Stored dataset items

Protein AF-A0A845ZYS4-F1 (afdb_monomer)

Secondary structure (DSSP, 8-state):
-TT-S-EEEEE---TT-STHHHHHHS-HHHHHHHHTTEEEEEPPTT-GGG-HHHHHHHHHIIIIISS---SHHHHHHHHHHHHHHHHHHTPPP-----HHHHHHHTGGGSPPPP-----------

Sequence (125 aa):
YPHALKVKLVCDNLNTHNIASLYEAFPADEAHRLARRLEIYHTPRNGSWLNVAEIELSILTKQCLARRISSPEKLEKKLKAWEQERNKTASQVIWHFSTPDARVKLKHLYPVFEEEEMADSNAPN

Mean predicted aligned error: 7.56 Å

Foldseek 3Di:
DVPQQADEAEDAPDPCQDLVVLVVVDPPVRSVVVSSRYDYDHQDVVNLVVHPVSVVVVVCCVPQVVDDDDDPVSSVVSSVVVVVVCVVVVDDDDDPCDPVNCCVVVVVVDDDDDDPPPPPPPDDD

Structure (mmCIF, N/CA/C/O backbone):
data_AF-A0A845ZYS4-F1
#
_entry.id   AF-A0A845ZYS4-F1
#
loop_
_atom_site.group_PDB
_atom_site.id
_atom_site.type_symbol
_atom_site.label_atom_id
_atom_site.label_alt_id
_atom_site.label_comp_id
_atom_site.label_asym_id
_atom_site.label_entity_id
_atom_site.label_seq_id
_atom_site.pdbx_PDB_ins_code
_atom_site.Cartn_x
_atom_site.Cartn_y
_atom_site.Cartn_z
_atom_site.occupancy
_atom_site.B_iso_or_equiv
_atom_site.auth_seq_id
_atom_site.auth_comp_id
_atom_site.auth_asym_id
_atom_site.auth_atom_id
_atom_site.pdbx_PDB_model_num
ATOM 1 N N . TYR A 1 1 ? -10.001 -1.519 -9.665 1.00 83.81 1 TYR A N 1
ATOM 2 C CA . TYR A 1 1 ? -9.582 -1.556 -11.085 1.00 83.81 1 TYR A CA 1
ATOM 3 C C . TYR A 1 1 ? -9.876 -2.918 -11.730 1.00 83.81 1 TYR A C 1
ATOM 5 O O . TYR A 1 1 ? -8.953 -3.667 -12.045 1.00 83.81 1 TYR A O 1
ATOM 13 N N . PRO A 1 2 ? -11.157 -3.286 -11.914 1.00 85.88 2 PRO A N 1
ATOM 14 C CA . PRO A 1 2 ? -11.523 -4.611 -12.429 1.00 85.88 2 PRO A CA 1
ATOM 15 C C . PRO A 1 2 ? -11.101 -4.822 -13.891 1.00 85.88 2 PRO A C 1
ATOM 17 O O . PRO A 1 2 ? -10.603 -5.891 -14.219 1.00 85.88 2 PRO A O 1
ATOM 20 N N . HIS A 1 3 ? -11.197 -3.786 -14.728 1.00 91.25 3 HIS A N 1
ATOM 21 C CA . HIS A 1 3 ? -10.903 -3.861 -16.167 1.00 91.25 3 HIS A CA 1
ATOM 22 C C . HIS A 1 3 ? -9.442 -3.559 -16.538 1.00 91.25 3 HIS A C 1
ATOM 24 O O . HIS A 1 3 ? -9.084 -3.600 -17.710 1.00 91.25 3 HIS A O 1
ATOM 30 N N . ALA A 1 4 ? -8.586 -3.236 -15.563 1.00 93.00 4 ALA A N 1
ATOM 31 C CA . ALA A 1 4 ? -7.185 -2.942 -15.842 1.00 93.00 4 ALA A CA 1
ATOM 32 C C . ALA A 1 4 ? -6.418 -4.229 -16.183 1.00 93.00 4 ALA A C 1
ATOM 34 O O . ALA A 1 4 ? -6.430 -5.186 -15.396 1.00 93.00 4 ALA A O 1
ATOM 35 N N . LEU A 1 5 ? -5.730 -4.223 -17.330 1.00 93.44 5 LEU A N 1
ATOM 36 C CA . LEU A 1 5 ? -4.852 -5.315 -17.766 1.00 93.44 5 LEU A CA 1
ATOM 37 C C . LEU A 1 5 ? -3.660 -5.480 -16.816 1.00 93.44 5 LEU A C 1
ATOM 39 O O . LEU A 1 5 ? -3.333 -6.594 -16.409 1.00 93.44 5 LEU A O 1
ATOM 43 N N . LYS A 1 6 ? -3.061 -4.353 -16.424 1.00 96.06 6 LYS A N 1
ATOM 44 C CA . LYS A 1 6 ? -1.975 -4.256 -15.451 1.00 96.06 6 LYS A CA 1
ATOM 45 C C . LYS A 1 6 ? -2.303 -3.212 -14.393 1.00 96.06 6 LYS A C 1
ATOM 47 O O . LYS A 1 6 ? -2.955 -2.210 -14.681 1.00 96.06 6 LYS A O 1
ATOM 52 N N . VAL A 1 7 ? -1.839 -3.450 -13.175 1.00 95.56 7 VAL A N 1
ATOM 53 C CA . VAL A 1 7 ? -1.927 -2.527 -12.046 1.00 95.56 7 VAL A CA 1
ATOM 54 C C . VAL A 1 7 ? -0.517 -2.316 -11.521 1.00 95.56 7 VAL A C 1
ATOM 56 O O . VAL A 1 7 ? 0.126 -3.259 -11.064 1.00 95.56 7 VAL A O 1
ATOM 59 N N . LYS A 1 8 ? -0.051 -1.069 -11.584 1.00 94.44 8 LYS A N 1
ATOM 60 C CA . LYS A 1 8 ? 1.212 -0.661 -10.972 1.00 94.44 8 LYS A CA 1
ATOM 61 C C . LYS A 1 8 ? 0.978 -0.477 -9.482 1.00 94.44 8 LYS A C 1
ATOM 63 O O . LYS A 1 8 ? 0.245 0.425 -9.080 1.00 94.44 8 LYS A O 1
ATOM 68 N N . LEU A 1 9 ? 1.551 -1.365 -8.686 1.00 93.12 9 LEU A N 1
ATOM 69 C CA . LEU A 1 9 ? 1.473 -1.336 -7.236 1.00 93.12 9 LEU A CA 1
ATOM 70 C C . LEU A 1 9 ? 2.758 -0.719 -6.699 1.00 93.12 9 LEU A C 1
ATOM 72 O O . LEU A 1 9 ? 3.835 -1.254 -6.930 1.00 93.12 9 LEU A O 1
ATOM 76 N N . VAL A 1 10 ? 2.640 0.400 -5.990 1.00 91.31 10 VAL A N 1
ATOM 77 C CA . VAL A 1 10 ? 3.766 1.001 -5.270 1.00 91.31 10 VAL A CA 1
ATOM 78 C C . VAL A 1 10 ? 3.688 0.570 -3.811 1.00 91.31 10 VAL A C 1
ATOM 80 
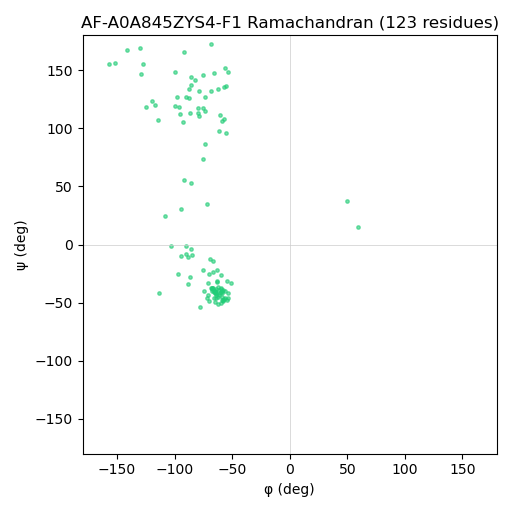O O . VAL A 1 10 ? 2.647 0.750 -3.181 1.00 91.31 10 VAL A O 1
ATOM 83 N N . CYS A 1 11 ? 4.770 0.017 -3.274 1.00 92.25 11 CYS A N 1
ATOM 84 C CA . CYS A 1 11 ? 4.879 -0.382 -1.871 1.00 92.25 11 CYS A CA 1
ATOM 85 C C . CYS A 1 11 ? 6.282 -0.081 -1.331 1.00 92.25 11 CYS A C 1
ATOM 87 O O . CYS A 1 11 ? 7.196 0.229 -2.097 1.00 92.25 11 CYS A O 1
ATOM 89 N N . ASP A 1 12 ? 6.472 -0.149 -0.014 1.00 90.25 12 ASP A N 1
ATOM 90 C CA . ASP A 1 12 ? 7.818 -0.048 0.551 1.00 90.25 12 ASP A CA 1
ATOM 91 C C . ASP A 1 12 ? 8.680 -1.279 0.196 1.00 90.25 12 ASP A C 1
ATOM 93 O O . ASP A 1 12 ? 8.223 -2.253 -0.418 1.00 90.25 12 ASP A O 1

## Task brief
Within the data above, the lines from the one with "ATOM 47 O O" to the one with "ATOM 63 O O" must be repeated exactly; no other line belongs in the answer.

## Written reply
ATOM 47 O O . LYS A 1 6 ? -2.955 -2.210 -14.681 1.00 96.06 6 LYS A O 1
ATOM 52 N N . VAL A 1 7 ? -1.839 -3.450 -13.175 1.00 95.56 7 VAL A N 1
ATOM 53 C CA . VAL A 1 7 ? -1.927 -2.527 -12.046 1.00 95.56 7 VAL A CA 1
ATOM 54 C C . VAL A 1 7 ? -0.517 -2.316 -11.521 1.00 95.56 7 VAL A C 1
ATOM 56 O O . VAL A 1 7 ? 0.126 -3.259 -11.064 1.00 95.56 7 VAL A O 1
ATOM 59 N N . LYS A 1 8 ? -0.051 -1.069 -11.584 1.00 94.44 8 LYS A N 1
ATOM 60 C CA . LYS A 1 8 ? 1.212 -0.661 -10.972 1.00 94.44 8 LYS A CA 1
ATOM 61 C C . LYS A 1 8 ? 0.978 -0.477 -9.482 1.00 94.44 8 LYS A C 1
ATOM 63 O O . LYS A 1 8 ? 0.245 0.425 -9.080 1.00 94.44 8 LYS A O 1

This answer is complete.